Top of DATA

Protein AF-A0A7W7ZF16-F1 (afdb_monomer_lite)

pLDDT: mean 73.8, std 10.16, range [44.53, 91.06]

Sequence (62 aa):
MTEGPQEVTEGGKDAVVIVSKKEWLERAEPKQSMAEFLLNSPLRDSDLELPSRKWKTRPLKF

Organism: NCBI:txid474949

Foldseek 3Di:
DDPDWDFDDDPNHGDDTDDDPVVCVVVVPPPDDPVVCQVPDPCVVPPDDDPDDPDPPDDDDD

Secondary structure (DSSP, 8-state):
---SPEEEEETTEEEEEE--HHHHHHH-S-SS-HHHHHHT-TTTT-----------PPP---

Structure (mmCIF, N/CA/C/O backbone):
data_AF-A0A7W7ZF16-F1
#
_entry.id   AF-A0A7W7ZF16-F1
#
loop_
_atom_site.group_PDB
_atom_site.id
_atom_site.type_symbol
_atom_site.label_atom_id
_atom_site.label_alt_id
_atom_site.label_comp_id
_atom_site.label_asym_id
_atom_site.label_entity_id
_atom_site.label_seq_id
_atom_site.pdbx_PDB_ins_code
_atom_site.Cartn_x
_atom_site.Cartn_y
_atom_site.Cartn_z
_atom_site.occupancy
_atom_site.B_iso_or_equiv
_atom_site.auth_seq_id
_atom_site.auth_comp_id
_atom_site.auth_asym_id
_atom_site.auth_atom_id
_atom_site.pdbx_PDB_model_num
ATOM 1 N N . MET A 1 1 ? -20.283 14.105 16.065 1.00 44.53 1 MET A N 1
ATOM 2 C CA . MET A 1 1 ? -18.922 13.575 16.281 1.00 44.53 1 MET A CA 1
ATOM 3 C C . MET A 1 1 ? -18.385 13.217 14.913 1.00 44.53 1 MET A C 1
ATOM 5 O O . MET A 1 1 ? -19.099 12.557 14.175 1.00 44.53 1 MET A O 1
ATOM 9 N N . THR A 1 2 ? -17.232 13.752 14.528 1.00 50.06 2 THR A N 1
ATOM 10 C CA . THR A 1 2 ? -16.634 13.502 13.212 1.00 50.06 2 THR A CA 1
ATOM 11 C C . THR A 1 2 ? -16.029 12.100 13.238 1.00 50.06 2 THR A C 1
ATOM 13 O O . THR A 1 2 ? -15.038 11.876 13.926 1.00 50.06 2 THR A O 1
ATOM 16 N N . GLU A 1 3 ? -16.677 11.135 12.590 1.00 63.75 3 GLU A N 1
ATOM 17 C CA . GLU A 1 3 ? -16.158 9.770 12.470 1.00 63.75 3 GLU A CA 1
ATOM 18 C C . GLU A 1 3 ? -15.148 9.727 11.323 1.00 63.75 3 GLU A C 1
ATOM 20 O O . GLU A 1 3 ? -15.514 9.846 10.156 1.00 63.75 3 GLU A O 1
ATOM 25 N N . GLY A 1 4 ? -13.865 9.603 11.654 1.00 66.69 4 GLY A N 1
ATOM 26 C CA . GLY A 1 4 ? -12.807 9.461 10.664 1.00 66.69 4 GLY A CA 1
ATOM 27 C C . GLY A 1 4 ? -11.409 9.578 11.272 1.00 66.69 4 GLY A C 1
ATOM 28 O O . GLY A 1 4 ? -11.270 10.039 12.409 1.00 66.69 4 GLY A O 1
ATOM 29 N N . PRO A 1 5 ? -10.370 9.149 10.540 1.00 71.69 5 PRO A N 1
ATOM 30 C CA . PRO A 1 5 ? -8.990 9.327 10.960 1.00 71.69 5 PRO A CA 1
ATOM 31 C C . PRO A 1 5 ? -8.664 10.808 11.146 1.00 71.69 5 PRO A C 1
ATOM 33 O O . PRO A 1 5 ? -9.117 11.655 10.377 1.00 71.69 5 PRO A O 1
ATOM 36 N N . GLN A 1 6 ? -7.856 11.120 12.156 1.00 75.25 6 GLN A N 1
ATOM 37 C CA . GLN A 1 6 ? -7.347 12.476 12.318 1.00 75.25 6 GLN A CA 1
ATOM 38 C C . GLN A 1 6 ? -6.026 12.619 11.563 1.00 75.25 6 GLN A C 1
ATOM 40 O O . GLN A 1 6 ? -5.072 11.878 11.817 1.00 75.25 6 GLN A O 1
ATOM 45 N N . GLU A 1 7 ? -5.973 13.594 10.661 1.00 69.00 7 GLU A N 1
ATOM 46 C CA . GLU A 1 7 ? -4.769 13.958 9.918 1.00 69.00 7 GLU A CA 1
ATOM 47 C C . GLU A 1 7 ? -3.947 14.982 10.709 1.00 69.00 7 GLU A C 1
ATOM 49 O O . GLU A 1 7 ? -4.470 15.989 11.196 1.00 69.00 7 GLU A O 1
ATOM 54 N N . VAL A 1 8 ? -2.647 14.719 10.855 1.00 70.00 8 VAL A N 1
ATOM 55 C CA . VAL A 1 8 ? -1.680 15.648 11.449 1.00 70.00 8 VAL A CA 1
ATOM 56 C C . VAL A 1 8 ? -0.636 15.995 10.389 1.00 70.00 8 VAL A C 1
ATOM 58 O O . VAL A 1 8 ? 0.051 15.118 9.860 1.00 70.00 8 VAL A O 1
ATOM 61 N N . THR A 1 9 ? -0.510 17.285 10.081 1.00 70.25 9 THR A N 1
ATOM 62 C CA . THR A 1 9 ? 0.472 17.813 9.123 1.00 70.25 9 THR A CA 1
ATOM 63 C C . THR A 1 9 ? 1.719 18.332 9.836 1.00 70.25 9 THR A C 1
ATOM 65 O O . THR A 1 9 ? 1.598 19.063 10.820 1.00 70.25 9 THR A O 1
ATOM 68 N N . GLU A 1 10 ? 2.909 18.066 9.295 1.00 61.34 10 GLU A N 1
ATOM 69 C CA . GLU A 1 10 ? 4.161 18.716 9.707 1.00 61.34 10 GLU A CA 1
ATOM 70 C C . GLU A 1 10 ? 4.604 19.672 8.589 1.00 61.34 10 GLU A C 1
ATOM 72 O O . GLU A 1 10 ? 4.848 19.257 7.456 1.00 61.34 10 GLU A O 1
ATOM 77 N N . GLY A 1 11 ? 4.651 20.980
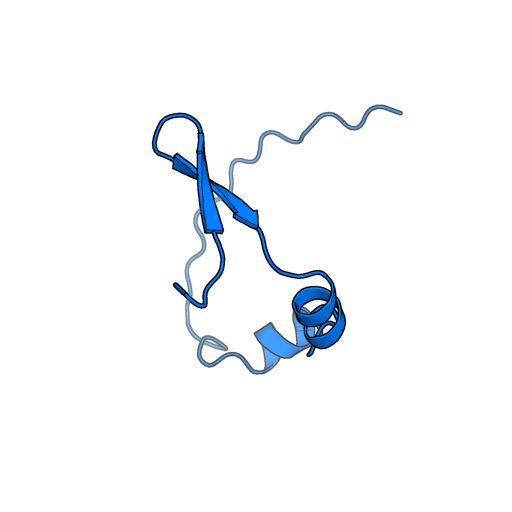 8.866 1.00 68.25 11 GLY A N 1
ATOM 78 C CA . GLY A 1 11 ? 5.076 21.979 7.872 1.00 68.25 11 GLY A CA 1
ATOM 79 C C . GLY A 1 11 ? 4.213 22.031 6.601 1.00 68.25 11 GLY A C 1
ATOM 80 O O . GLY A 1 11 ? 4.730 22.333 5.527 1.00 68.25 11 GLY A O 1
ATOM 81 N N . GLY A 1 12 ? 2.919 21.704 6.706 1.00 63.97 12 GLY A N 1
ATOM 82 C CA . GLY A 1 12 ? 1.981 21.691 5.576 1.00 63.97 12 GLY A CA 1
ATOM 83 C C . GLY A 1 12 ? 2.099 20.473 4.654 1.00 63.97 12 GLY A C 1
ATOM 84 O O . GLY A 1 12 ? 1.547 20.497 3.558 1.00 63.97 12 GLY A O 1
ATOM 85 N N . LYS A 1 13 ? 2.824 19.427 5.071 1.00 57.97 13 LYS A N 1
ATOM 86 C CA . LYS A 1 13 ? 2.914 18.140 4.370 1.00 57.97 13 LYS A CA 1
ATOM 87 C C . LYS A 1 13 ? 2.316 17.036 5.235 1.00 57.97 13 LYS A C 1
ATOM 89 O O . LYS A 1 13 ? 2.447 17.073 6.462 1.00 57.97 13 LYS A O 1
ATOM 94 N N . ASP A 1 14 ? 1.687 16.065 4.588 1.00 55.38 14 ASP A N 1
ATOM 95 C CA . ASP A 1 14 ? 1.091 14.907 5.253 1.00 55.38 14 ASP A CA 1
ATOM 96 C C . ASP A 1 14 ? 2.174 14.152 6.028 1.00 55.38 14 ASP A C 1
ATOM 98 O O . ASP A 1 14 ? 3.164 13.700 5.444 1.00 55.38 14 ASP A O 1
ATOM 102 N N . ALA A 1 15 ? 2.016 14.062 7.351 1.00 58.25 15 ALA A N 1
ATOM 103 C CA . ALA A 1 15 ? 3.033 13.487 8.226 1.00 58.25 15 ALA A CA 1
ATOM 104 C C . ALA A 1 15 ? 2.545 12.201 8.901 1.00 58.25 15 ALA A C 1
ATOM 106 O O . ALA A 1 15 ? 3.237 11.184 8.829 1.00 58.25 15 ALA A O 1
ATOM 107 N N . VAL A 1 16 ? 1.364 12.214 9.539 1.00 65.75 16 VAL A N 1
ATOM 108 C CA . VAL A 1 16 ? 0.830 11.053 10.278 1.00 65.75 16 VAL A CA 1
ATOM 109 C C . VAL A 1 16 ? -0.704 11.030 10.259 1.00 65.75 16 VAL A C 1
ATOM 111 O O . VAL A 1 16 ? -1.350 12.069 10.385 1.00 65.75 16 VAL A O 1
ATOM 114 N N . VAL A 1 17 ? -1.283 9.826 10.169 1.00 68.94 17 VAL A N 1
ATOM 
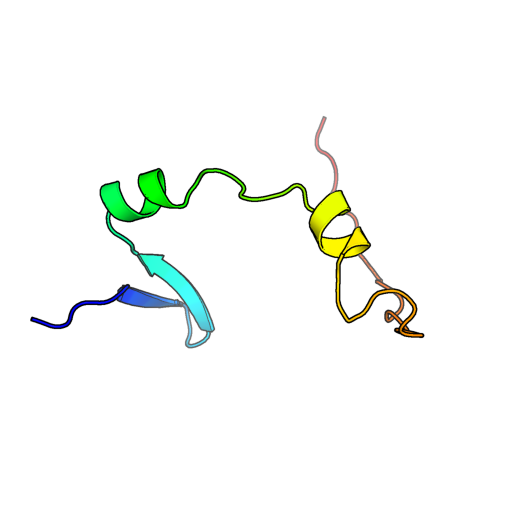115 C CA . VAL A 1 17 ? -2.722 9.565 10.349 1.00 68.94 17 VAL A CA 1
ATOM 116 C C . VAL A 1 17 ? -2.938 8.783 11.648 1.00 68.94 17 VAL A C 1
ATOM 118 O O . VAL A 1 17 ? -2.320 7.738 11.852 1.00 68.94 17 VAL A O 1
ATOM 121 N N . ILE A 1 18 ? -3.814 9.277 12.529 1.00 75.50 18 ILE A N 1
ATOM 122 C CA . ILE A 1 18 ? -4.172 8.620 13.796 1.00 75.50 18 ILE A CA 1
ATOM 123 C C . ILE A 1 18 ? -5.486 7.856 13.612 1.00 75.50 18 ILE A C 1
ATOM 125 O O . ILE A 1 18 ? -6.515 8.445 13.281 1.00 75.50 18 ILE A O 1
ATOM 129 N N . VAL A 1 19 ? -5.451 6.547 13.869 1.00 77.31 19 VAL A N 1
ATOM 130 C CA . VAL A 1 19 ? -6.615 5.645 13.827 1.00 77.31 19 VAL A CA 1
ATOM 131 C C . VAL A 1 19 ? -6.786 4.906 15.152 1.00 77.31 19 VAL A C 1
ATOM 133 O O . VAL A 1 19 ? -5.843 4.772 15.938 1.00 77.31 19 VAL A O 1
ATOM 136 N N . SER A 1 20 ? -7.997 4.408 15.417 1.00 77.25 20 SER A N 1
ATOM 137 C CA . SER A 1 20 ? -8.258 3.625 16.627 1.00 77.25 20 SER A CA 1
ATOM 138 C C . SER A 1 20 ? -7.497 2.292 16.600 1.00 77.25 20 SER A C 1
ATOM 140 O O . SER A 1 20 ? -7.363 1.649 15.559 1.00 77.25 20 SER A O 1
ATOM 142 N N . LYS A 1 21 ? -7.030 1.824 17.765 1.00 72.75 21 LYS A N 1
ATOM 143 C CA . LYS A 1 21 ? -6.297 0.548 17.869 1.00 72.75 21 LYS A CA 1
ATOM 144 C C . LYS A 1 21 ? -7.119 -0.646 17.365 1.00 72.75 21 LYS A C 1
ATOM 146 O O . LYS A 1 21 ? -6.556 -1.563 16.780 1.00 72.75 21 LYS A O 1
ATOM 151 N N . LYS A 1 22 ? -8.437 -0.629 17.588 1.00 79.06 22 LYS A N 1
ATOM 152 C CA . LYS A 1 22 ? -9.364 -1.667 17.118 1.00 79.06 22 LYS A CA 1
ATOM 153 C C . LYS A 1 22 ? -9.391 -1.728 15.589 1.00 79.06 22 LYS A C 1
ATOM 155 O O . LYS A 1 22 ? -9.185 -2.794 15.026 1.00 79.06 22 LYS A O 1
ATOM 160 N N . GLU A 1 23 ? -9.565 -0.579 14.942 1.00 75.62 23 GLU A N 1
ATOM 161 C CA . GLU A 1 23 ? -9.578 -0.472 13.481 1.00 75.62 23 GLU A CA 1
ATOM 162 C C . GLU A 1 23 ? -8.233 -0.865 12.863 1.00 75.62 23 GLU A C 1
ATOM 164 O O . GLU A 1 23 ? -8.196 -1.548 11.841 1.00 75.62 23 GLU A O 1
ATOM 169 N N . TRP A 1 24 ? -7.126 -0.482 13.508 1.00 80.38 24 TRP A N 1
ATOM 170 C CA . TRP A 1 24 ? -5.801 -0.924 13.093 1.00 80.38 24 TRP A CA 1
ATOM 171 C C . TRP A 1 24 ? -5.687 -2.446 13.147 1.00 80.38 24 TRP A C 1
ATOM 173 O O . TRP A 1 24 ? -5.326 -3.052 12.153 1.00 80.38 24 TRP A O 1
ATOM 183 N N . LEU A 1 25 ? -6.040 -3.085 14.264 1.00 76.31 25 LEU A N 1
ATOM 184 C CA . LEU A 1 25 ? -5.930 -4.541 14.408 1.00 76.31 25 LEU A CA 1
ATOM 185 C C . LEU A 1 25 ? -6.844 -5.315 13.445 1.00 76.31 25 LEU A C 1
ATOM 187 O O . LEU A 1 25 ? -6.439 -6.360 12.950 1.00 76.31 25 LEU A O 1
ATOM 191 N N . GLU A 1 26 ? -8.029 -4.791 13.126 1.00 77.94 26 GLU A N 1
ATOM 192 C CA . GLU A 1 26 ? -8.937 -5.385 12.130 1.00 77.94 26 GLU A CA 1
ATOM 193 C C . GLU A 1 26 ? -8.405 -5.281 10.686 1.00 77.94 26 GLU A C 1
ATOM 195 O O . GLU A 1 26 ? -8.806 -6.061 9.822 1.00 77.94 26 GLU A O 1
ATOM 200 N N . ARG A 1 27 ? -7.509 -4.325 10.398 1.00 70.44 27 ARG A N 1
ATOM 201 C CA . ARG A 1 27 ? -6.982 -4.047 9.045 1.00 70.44 27 ARG A CA 1
ATOM 202 C C . ARG A 1 27 ? -5.483 -4.317 8.876 1.00 70.44 27 ARG A C 1
ATOM 204 O O . ARG A 1 27 ? -5.002 -4.256 7.748 1.00 70.44 27 ARG A O 1
ATOM 211 N N . ALA A 1 28 ? -4.757 -4.580 9.964 1.00 68.50 28 ALA A N 1
ATOM 212 C CA . ALA A 1 28 ? -3.300 -4.730 9.991 1.00 68.50 28 ALA A CA 1
ATOM 213 C C . ALA A 1 28 ? -2.813 -6.068 9.428 1.00 68.50 28 ALA A C 1
ATOM 215 O O . ALA A 1 28 ? -1.632 -6.193 9.111 1.00 68.50 28 ALA A O 1
ATOM 216 N N . GLU A 1 29 ? -3.700 -7.053 9.288 1.00 66.56 29 GLU A N 1
ATOM 217 C CA . GLU A 1 29 ? -3.398 -8.279 8.555 1.00 66.56 29 GLU A CA 1
ATOM 218 C C . GLU A 1 29 ? -3.150 -7.926 7.077 1.00 66.56 29 GLU A C 1
ATOM 220 O O . GLU A 1 29 ? -4.042 -7.373 6.415 1.00 66.56 29 GLU A O 1
ATOM 225 N N . PRO A 1 30 ? -1.955 -8.213 6.525 1.00 62.03 30 PRO A N 1
ATOM 226 C CA . PRO A 1 30 ? -1.693 -7.999 5.112 1.00 62.03 30 PRO A CA 1
ATOM 227 C C . PRO A 1 30 ? -2.648 -8.878 4.303 1.00 62.03 30 PRO A C 1
ATOM 229 O O . PRO A 1 30 ? -2.495 -10.093 4.253 1.00 62.03 30 PRO A O 1
ATOM 232 N N . LYS A 1 31 ? -3.645 -8.263 3.659 1.00 71.19 31 LYS A N 1
ATOM 233 C CA . LYS A 1 31 ? -4.689 -8.985 2.909 1.00
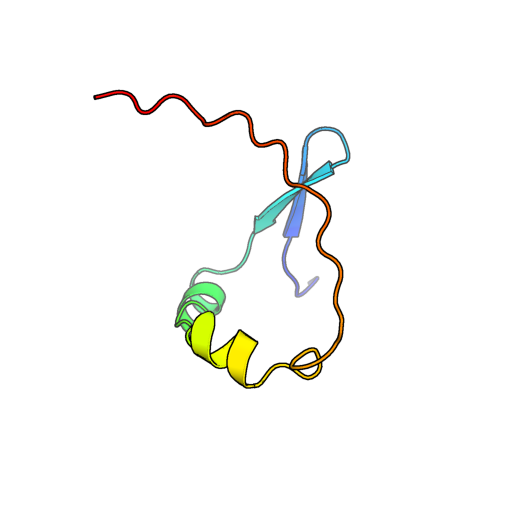 71.19 31 LYS A CA 1
ATOM 234 C C . LYS A 1 31 ? -4.148 -9.851 1.764 1.00 71.19 31 LYS A C 1
ATOM 236 O O . LYS A 1 31 ? -4.873 -10.696 1.259 1.00 71.19 31 LYS A O 1
ATOM 241 N N . GLN A 1 32 ? -2.930 -9.572 1.309 1.00 69.62 32 GLN A N 1
ATOM 242 C CA . GLN A 1 32 ? -2.245 -10.233 0.201 1.00 69.62 32 GLN A CA 1
ATOM 243 C C . GLN A 1 32 ? -0.770 -9.824 0.225 1.00 69.62 32 GLN A C 1
ATOM 245 O O . GLN A 1 32 ? -0.426 -8.731 0.691 
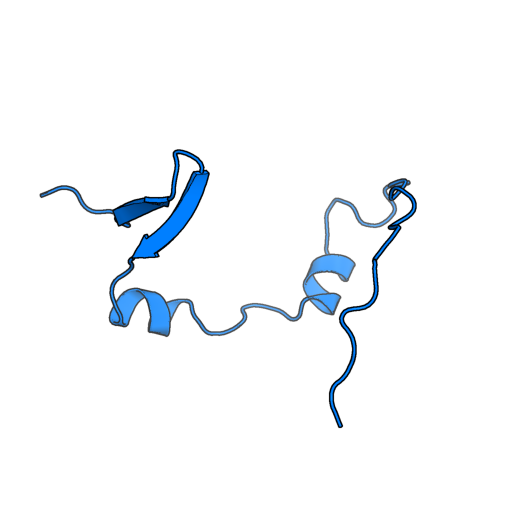1.00 69.62 32 GLN A O 1
ATOM 250 N N . SER A 1 33 ? 0.118 -10.689 -0.266 1.00 82.94 33 SER A N 1
ATOM 251 C CA . SER A 1 33 ? 1.529 -10.316 -0.398 1.00 82.94 33 SER A CA 1
ATOM 252 C C . SER A 1 33 ? 1.700 -9.237 -1.474 1.00 82.94 33 SER A C 1
ATOM 254 O O . SER A 1 33 ? 0.947 -9.193 -2.446 1.00 82.94 33 SER A O 1
ATOM 256 N N . MET A 1 34 ? 2.719 -8.379 -1.348 1.00 77.88 34 MET A N 1
ATOM 257 C CA . MET A 1 34 ? 3.036 -7.397 -2.399 1.00 77.88 34 MET A CA 1
ATOM 258 C C . MET A 1 34 ? 3.260 -8.081 -3.758 1.00 77.88 34 MET A C 1
ATOM 260 O O . MET A 1 34 ? 2.842 -7.564 -4.788 1.00 77.88 34 MET A O 1
ATOM 264 N N . ALA A 1 35 ? 3.887 -9.262 -3.762 1.00 83.81 35 ALA A N 1
ATOM 265 C CA . ALA A 1 35 ? 4.094 -10.041 -4.978 1.00 83.81 35 ALA A CA 1
ATOM 266 C C . ALA A 1 35 ? 2.761 -10.455 -5.621 1.00 83.81 35 ALA A C 1
ATOM 268 O O . ALA A 1 35 ? 2.572 -10.273 -6.817 1.00 83.81 35 ALA A O 1
ATOM 269 N N . GLU A 1 36 ? 1.824 -10.961 -4.824 1.00 85.38 36 GLU A N 1
ATOM 270 C CA . GLU A 1 36 ? 0.497 -11.385 -5.276 1.00 85.38 36 GLU A CA 1
ATOM 271 C C . GLU A 1 36 ? -0.362 -10.215 -5.771 1.00 85.38 36 GLU A C 1
ATOM 273 O O . GLU A 1 36 ? -1.015 -10.329 -6.807 1.00 85.38 36 GLU A O 1
ATOM 278 N N . PHE A 1 37 ? -0.291 -9.065 -5.098 1.00 86.38 37 PHE A N 1
ATOM 279 C CA . PHE A 1 37 ? -0.931 -7.833 -5.556 1.00 86.38 37 PHE A CA 1
ATOM 280 C C . PHE A 1 37 ? -0.401 -7.398 -6.927 1.00 86.38 37 PHE A C 1
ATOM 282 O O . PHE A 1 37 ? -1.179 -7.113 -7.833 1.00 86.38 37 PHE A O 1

Bottom of DATA

TASK OBJECTIVE :: Given the entries above, transcribe exactly the lines from the one holding "ATOM 102 N N" through the one holding "ATOM 116 C C"; pictures do not belong in the transcription.

RESPONSE TO THIS TASK ::
ATOM 102 N N . ALA A 1 15 ? 2.016 14.062 7.351 1.00 58.25 15 ALA A N 1
ATOM 103 C CA . ALA A 1 15 ? 3.033 13.487 8.226 1.00 58.25 15 ALA A CA 1
ATOM 104 C C . ALA A 1 15 ? 2.545 12.201 8.901 1.00 58.25 15 ALA A C 1
ATOM 106 O O . ALA A 1 15 ? 3.237 11.184 8.829 1.00 58.25 15 ALA A O 1
ATOM 107 N N . VAL A 1 16 ? 1.364 12.214 9.539 1.00 65.75 16 VAL A N 1
ATOM 108 C CA . VAL A 1 16 ? 0.830 11.053 10.278 1.00 65.75 16 VAL A CA 1
ATOM 109 C C . VAL A 1 16 ? -0.704 11.030 10.259 1.00 65.75 16 VAL A C 1
ATOM 111 O O . VAL A 1 16 ? -1.350 12.069 10.385 1.00 65.75 16 VAL A O 1
ATOM 114 N N . VAL A 1 17 ? -1.283 9.826 10.169 1.00 68.94 17 VAL A N 1
ATOM 
115 C CA . VAL A 1 17 ? -2.722 9.565 10.349 1.00 68.94 17 VAL A CA 1
ATOM 116 C C . VAL A 1 17 ? -2.938 8.783 11.648 1.00 68.94 17 VAL A C 1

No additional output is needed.